Markdown. The final answer was rendering as plain whiteSpace: pre-wrap text. The model writes in markdown — headers, bullets, bold for emphasis, occasional code blocks — and none of it was being parsed. So I wired up marked for the answer field:

import { Marked } from "marked";
const md = new Marked({ gfm: true, breaks: true });
 
function Markdown({ text }: { text: string }) {
  const html = useMemo(() => md.parse(text.replace(/</g, "&lt;")) as string, [text]);
  return <div className="agent-md" dangerouslySetInnerHTML={{ __html: html }} />;
}
ts

The replace(/</g, "&lt;") is a small safety belt — the model can write whatever HTML it wants, and a stray <script> shouldn't get a chance to execute. Markdown syntax never uses < (except inside autolinks, which I'm fine sacrificing), so escaping it before marked runs is the cheapest sanitiser I can think of without pulling in DOMPurify.

These four changes took an hour combined and made the difference between "interesting demo" and "actually pleasant to watch."

What Watching It Teaches You

The most interesting thing about making an agent's steps visible isn't the individual tool calls. It's the order.

On "deep dive into ZJ's writing themes", the agent always starts with a broad searchPosts("") to get the full list, picks a few slugs, reads them with readPost, then synthesises. It doesn't summarise from memory — it actually reads. The final answer is noticeably better because of it.

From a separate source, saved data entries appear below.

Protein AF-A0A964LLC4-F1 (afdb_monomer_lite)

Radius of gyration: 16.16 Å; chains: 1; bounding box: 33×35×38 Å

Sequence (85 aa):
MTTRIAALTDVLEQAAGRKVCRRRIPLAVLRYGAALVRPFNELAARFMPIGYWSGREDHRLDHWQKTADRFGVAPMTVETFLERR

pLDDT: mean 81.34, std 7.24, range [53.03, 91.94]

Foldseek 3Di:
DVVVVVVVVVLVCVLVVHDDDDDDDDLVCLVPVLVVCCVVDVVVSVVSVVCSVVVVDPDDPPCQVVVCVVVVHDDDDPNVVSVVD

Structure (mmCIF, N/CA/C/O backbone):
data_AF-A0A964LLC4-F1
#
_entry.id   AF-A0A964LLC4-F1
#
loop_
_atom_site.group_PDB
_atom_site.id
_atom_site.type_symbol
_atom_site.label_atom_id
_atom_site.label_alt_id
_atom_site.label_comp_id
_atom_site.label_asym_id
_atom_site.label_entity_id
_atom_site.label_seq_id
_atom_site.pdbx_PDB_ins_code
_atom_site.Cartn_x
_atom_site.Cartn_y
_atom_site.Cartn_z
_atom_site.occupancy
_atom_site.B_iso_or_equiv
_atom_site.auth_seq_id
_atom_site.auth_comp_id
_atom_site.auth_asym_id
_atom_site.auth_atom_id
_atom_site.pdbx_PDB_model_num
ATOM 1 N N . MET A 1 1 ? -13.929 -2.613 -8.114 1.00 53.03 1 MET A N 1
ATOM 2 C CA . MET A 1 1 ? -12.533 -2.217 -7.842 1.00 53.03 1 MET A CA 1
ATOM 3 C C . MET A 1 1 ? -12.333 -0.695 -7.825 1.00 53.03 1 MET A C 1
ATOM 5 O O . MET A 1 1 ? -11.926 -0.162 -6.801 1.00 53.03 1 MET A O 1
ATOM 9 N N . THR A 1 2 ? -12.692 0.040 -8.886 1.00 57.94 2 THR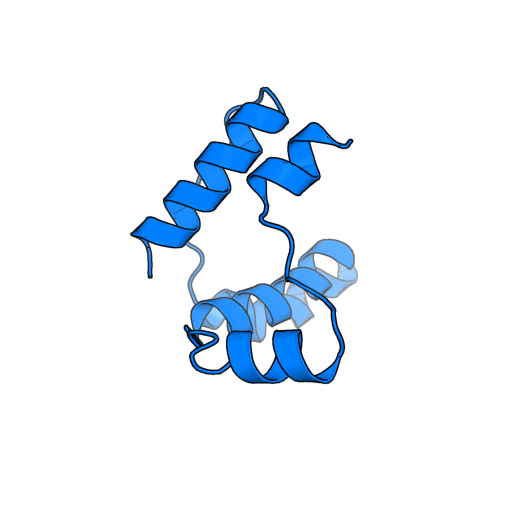 A N 1
ATOM 10 C CA . THR A 1 2 ? -12.513 1.510 -8.990 1.00 57.94 2 THR A CA 1
ATOM 11 C C . THR A 1 2 ? -13.229 2.328 -7.910 1.00 57.94 2 THR A C 1
ATOM 13 O O . THR A 1 2 ? -12.688 3.331 -7.458 1.00 57.94 2 THR A O 1
ATOM 16 N N . THR A 1 3 ? -14.408 1.899 -7.459 1.00 63.94 3 THR A N 1
ATOM 17 C CA . THR A 1 3 ? -15.225 2.627 -6.471 1.00 63.94 3 THR A CA 1
ATOM 18 C C . THR A 1 3 ? -14.637 2.618 -5.058 1.00 63.94 3 THR A C 1
ATOM 20 O O . THR A 1 3 ? -14.775 3.600 -4.342 1.00 63.94 3 THR A O 1
ATOM 23 N N . ARG A 1 4 ? -13.941 1.546 -4.651 1.00 69.12 4 ARG A N 1
ATOM 24 C CA . ARG A 1 4 ? -13.342 1.443 -3.305 1.00 69.12 4 ARG A CA 1
ATOM 25 C C . ARG A 1 4 ? -12.034 2.211 -3.183 1.00 69.12 4 ARG A C 1
ATOM 27 O O . ARG A 1 4 ? -11.811 2.870 -2.179 1.00 69.12 4 ARG A O 1
ATOM 34 N N . ILE A 1 5 ? -11.193 2.152 -4.218 1.00 74.25 5 ILE A N 1
ATOM 35 C CA . ILE A 1 5 ? -9.962 2.951 -4.275 1.00 74.25 5 ILE A CA 1
ATOM 36 C C . ILE A 1 5 ? -10.322 4.440 -4.289 1.00 74.25 5 ILE A C 1
ATOM 38 O O . ILE A 1 5 ? -9.683 5.211 -3.586 1.00 74.25 5 ILE A O 1
ATOM 42 N N . ALA A 1 6 ? -11.378 4.821 -5.021 1.00 76.19 6 ALA A N 1
ATOM 43 C CA . ALA A 1 6 ? -11.901 6.183 -5.002 1.00 76.19 6 ALA A CA 1
ATOM 44 C C . ALA A 1 6 ? -12.349 6.607 -3.591 1.00 76.19 6 ALA A C 1
ATOM 46 O O . ALA A 1 6 ? -11.878 7.633 -3.110 1.00 76.19 6 ALA A O 1
ATOM 47 N N . ALA A 1 7 ? -13.148 5.782 -2.905 1.00 80.62 7 ALA A N 1
ATOM 48 C CA . ALA A 1 7 ? -13.593 6.064 -1.538 1.00 80.62 7 ALA A CA 1
ATOM 49 C C . ALA A 1 7 ? -12.422 6.189 -0.543 1.00 80.62 7 ALA A C 1
ATOM 51 O O . ALA A 1 7 ? -12.384 7.123 0.249 1.00 80.62 7 ALA A O 1
ATOM 52 N N . LEU A 1 8 ? -11.418 5.306 -0.624 1.00 81.19 8 LEU A N 1
ATOM 53 C CA . LEU A 1 8 ? -10.210 5.405 0.203 1.00 81.19 8 LEU A CA 1
ATOM 54 C C . LEU A 1 8 ? -9.443 6.707 -0.069 1.00 81.19 8 LEU A C 1
ATOM 56 O O . LEU A 1 8 ? -8.983 7.364 0.862 1.00 81.19 8 LEU A O 1
ATOM 60 N N . THR A 1 9 ? -9.292 7.088 -1.342 1.00 82.19 9 THR A N 1
ATOM 61 C CA . THR A 1 9 ? -8.641 8.359 -1.681 1.00 82.19 9 THR A CA 1
ATOM 62 C C . THR A 1 9 ? -9.431 9.563 -1.192 1.00 82.19 9 THR A C 1
ATOM 64 O O . THR A 1 9 ? -8.805 10.521 -0.762 1.00 82.19 9 THR A O 1
ATOM 67 N N . ASP A 1 10 ? -10.766 9.508 -1.193 1.00 85.50 10 ASP A N 1
ATOM 68 C CA . ASP A 1 10 ? -11.604 10.585 -0.656 1.00 85.50 10 ASP A CA 1
ATOM 69 C C . ASP A 1 10 ? -11.345 10.775 0.851 1.00 85.50 10 ASP A C 1
ATOM 71 O O . ASP A 1 10 ? -11.107 11.895 1.301 1.00 85.50 10 ASP A O 1
ATOM 75 N N . VAL A 1 11 ? -11.283 9.677 1.616 1.00 84.75 11 VAL A N 1
ATOM 76 C CA . VAL A 1 11 ? -10.959 9.696 3.056 1.00 84.75 11 VAL A CA 1
ATOM 77 C C . VAL A 1 11 ? -9.565 10.285 3.311 1.00 84.75 11 VAL A C 1
ATOM 79 O O . VAL A 1 11 ? -9.385 11.118 4.201 1.00 84.75 11 VAL A O 1
ATOM 82 N N . LEU A 1 12 ? -8.569 9.901 2.508 1.00 83.44 12 LEU A N 1
ATOM 83 C CA . LEU A 1 12 ? -7.205 10.422 2.636 1.00 83.44 12 LEU A CA 1
ATOM 84 C C . LEU A 1 12 ? -7.089 11.898 2.229 1.00 83.44 12 LEU A C 1
ATOM 86 O O . LEU A 1 12 ? 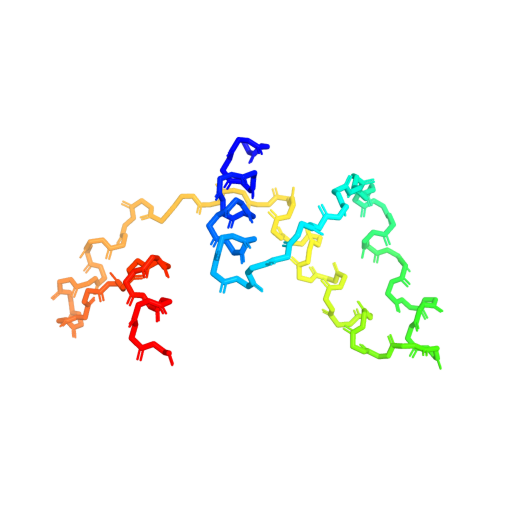-6.360 12.646 2.877 1.00 83.44 12 LEU A O 1
ATOM 90 N N . GLU A 1 13 ? -7.792 12.333 1.180 1.00 85.81 13 GLU A N 1
ATOM 91 C CA . GLU A 1 13 ? -7.850 13.741 0.763 1.00 85.81 13 GLU A CA 1
ATOM 92 C C . GLU A 1 13 ? -8.484 14.613 1.852 1.00 85.81 13 GLU A C 1
ATOM 94 O O . GLU A 1 13 ? -7.983 15.706 2.134 1.00 85.81 13 GLU A O 1
ATOM 99 N N . GLN A 1 14 ? -9.541 14.111 2.500 1.00 84.69 14 GLN A N 1
ATOM 100 C CA . GLN A 1 14 ? -10.199 14.787 3.614 1.00 84.69 14 GLN A CA 1
ATOM 101 C C . GLN A 1 14 ? -9.270 14.913 4.827 1.00 84.69 14 GLN A C 1
ATOM 103 O O . GLN A 1 14 ? -9.145 16.004 5.379 1.00 84.69 14 GLN A O 1
ATOM 108 N N . ALA A 1 15 ? -8.560 13.843 5.197 1.00 81.69 15 ALA A N 1
ATOM 109 C CA . ALA A 1 15 ? -7.608 13.874 6.308 1.00 81.69 15 ALA A CA 1
ATOM 110 C C . ALA A 1 15 ? -6.373 14.751 6.023 1.00 81.69 15 ALA A C 1
ATOM 112 O O . ALA A 1 15 ? -5.864 15.422 6.916 1.00 81.69 15 ALA A O 1
ATOM 113 N N . ALA A 1 16 ? -5.887 14.780 4.778 1.00 81.94 16 ALA A N 1
ATOM 114 C CA . ALA A 1 16 ? -4.724 15.580 4.389 1.00 81.94 16 ALA A CA 1
ATOM 115 C C . ALA A 1 16 ? -5.055 17.058 4.096 1.00 81.94 16 ALA A C 1
ATOM 117 O O . ALA A 1 16 ? -4.136 17.861 3.914 1.00 81.94 16 ALA A O 1
ATOM 118 N N . GLY A 1 17 ? -6.341 17.418 3.986 1.00 83.69 17 GLY A N 1
ATOM 119 C CA . GLY A 1 17 ? -6.797 18.770 3.647 1.00 83.69 17 GLY A CA 1
ATOM 120 C C . GLY A 1 17 ? -6.358 19.253 2.258 1.00 83.69 17 GLY A C 1
ATOM 121 O O . GLY A 1 17 ? -6.291 20.458 2.010 1.00 83.69 17 GLY A O 1
ATOM 122 N N . ARG A 1 18 ? -6.002 18.340 1.344 1.00 86.31 18 ARG A N 1
ATOM 123 C CA . ARG A 1 18 ? -5.475 18.657 0.006 1.00 86.31 18 ARG A CA 1
ATOM 124 C C . ARG A 1 18 ? -6.143 17.786 -1.048 1.00 86.31 18 ARG A C 1
ATOM 126 O O . ARG A 1 18 ? -6.231 16.574 -0.887 1.00 86.31 18 ARG A O 1
ATOM 133 N N . LYS A 1 19 ? -6.543 18.399 -2.165 1.00 81.00 19 LYS A N 1
ATOM 134 C CA . LYS A 1 19 ? -7.045 17.668 -3.337 1.00 81.00 19 LYS A CA 1
ATOM 135 C C . LYS A 1 19 ? -5.883 17.087 -4.131 1.00 81.00 19 LYS A C 1
ATOM 137 O O . LYS A 1 19 ? -4.940 17.809 -4.459 1.00 81.00 19 LYS A O 1
ATOM 142 N N . VAL A 1 20 ? -5.965 15.803 -4.466 1.00 81.00 20 VAL A N 1
ATOM 143 C CA . VAL A 1 20 ? -4.929 15.100 -5.225 1.00 81.00 20 VAL A CA 1
ATOM 144 C C . VAL A 1 20 ? -5.431 14.827 -6.640 1.00 81.00 20 VAL A C 1
ATOM 146 O O . VAL A 1 20 ? -6.579 14.453 -6.867 1.00 81.00 20 VAL A O 1
ATOM 149 N N . CYS A 1 21 ? -4.563 15.027 -7.633 1.00 79.88 21 CYS A N 1
ATOM 150 C CA . CYS A 1 21 ? -4.903 14.708 -9.014 1.00 79.88 21 CYS A CA 1
ATOM 151 C C . CYS A 1 21 ? -4.844 13.190 -9.230 1.00 79.88 21 CYS A C 1
ATOM 153 O O . CYS A 1 21 ? -3.802 12.559 -9.035 1.00 79.88 21 CYS A O 1
ATOM 155 N N . ARG A 1 22 ? -5.967 12.597 -9.646 1.00 81.31 22 ARG A N 1
ATOM 156 C CA . ARG A 1 22 ? -6.096 11.151 -9.861 1.00 81.31 22 ARG A CA 1
ATOM 157 C C . ARG A 1 22 ? -5.738 10.815 -11.304 1.00 81.31 22 ARG A C 1
ATOM 159 O O . ARG A 1 22 ? -6.405 11.262 -12.234 1.00 81.31 22 ARG A O 1
ATOM 166 N N . ARG A 1 23 ? -4.715 9.982 -11.505 1.00 83.94 23 ARG A N 1
ATOM 167 C CA . ARG A 1 23 ? -4.320 9.488 -12.832 1.00 83.94 23 ARG A CA 1
ATOM 168 C C . ARG A 1 23 ? -4.361 7.967 -12.860 1.00 83.94 23 ARG A C 1
ATOM 170 O O . ARG A 1 23 ? -3.846 7.311 -11.960 1.00 83.94 23 ARG A O 1
ATOM 177 N N . ARG A 1 24 ? -4.965 7.398 -13.905 1.00 83.38 24 ARG A N 1
ATOM 178 C CA . ARG A 1 24 ? -4.938 5.948 -14.131 1.00 83.38 24 ARG A CA 1
ATOM 179 C C . ARG A 1 24 ? -3.576 5.559 -14.692 1.00 83.38 24 ARG A C 1
ATOM 181 O O . ARG A 1 24 ? -3.172 6.075 -15.732 1.00 83.38 24 ARG A O 1
ATOM 188 N N . ILE A 1 25 ? -2.888 4.656 -14.001 1.00 84.00 25 ILE A N 1
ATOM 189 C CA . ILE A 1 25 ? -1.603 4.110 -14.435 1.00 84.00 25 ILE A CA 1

On "what's ZJ building", it almost always combines getProjects with getTimeline. The two together give it enough context to answer "what and why" rather than just listing things.

And occasionally it does something I didn't expect. Asked to "trace ZJ's life journey," it sometimes follows the timeline call with a searchPosts on a year that looked busy, then reads the post for that year before continuing. Not a strategy I prompted for. The visible scaffolding makes those moments easy to spot — when you can only see the final answer, you'd assume the model "just knew." When you can see the calls, you can tell it didn't, and that the answer was earned.

This kind of structured curiosity is the thing I keep trying to build with agents. Not just calling a tool when asked, but knowing which tools to combine to get a richer answer. Seeing it work — step by step, in real-time — makes it easier to reason about why it succeeds or fails.

The demo is live at /agent if you want to try it.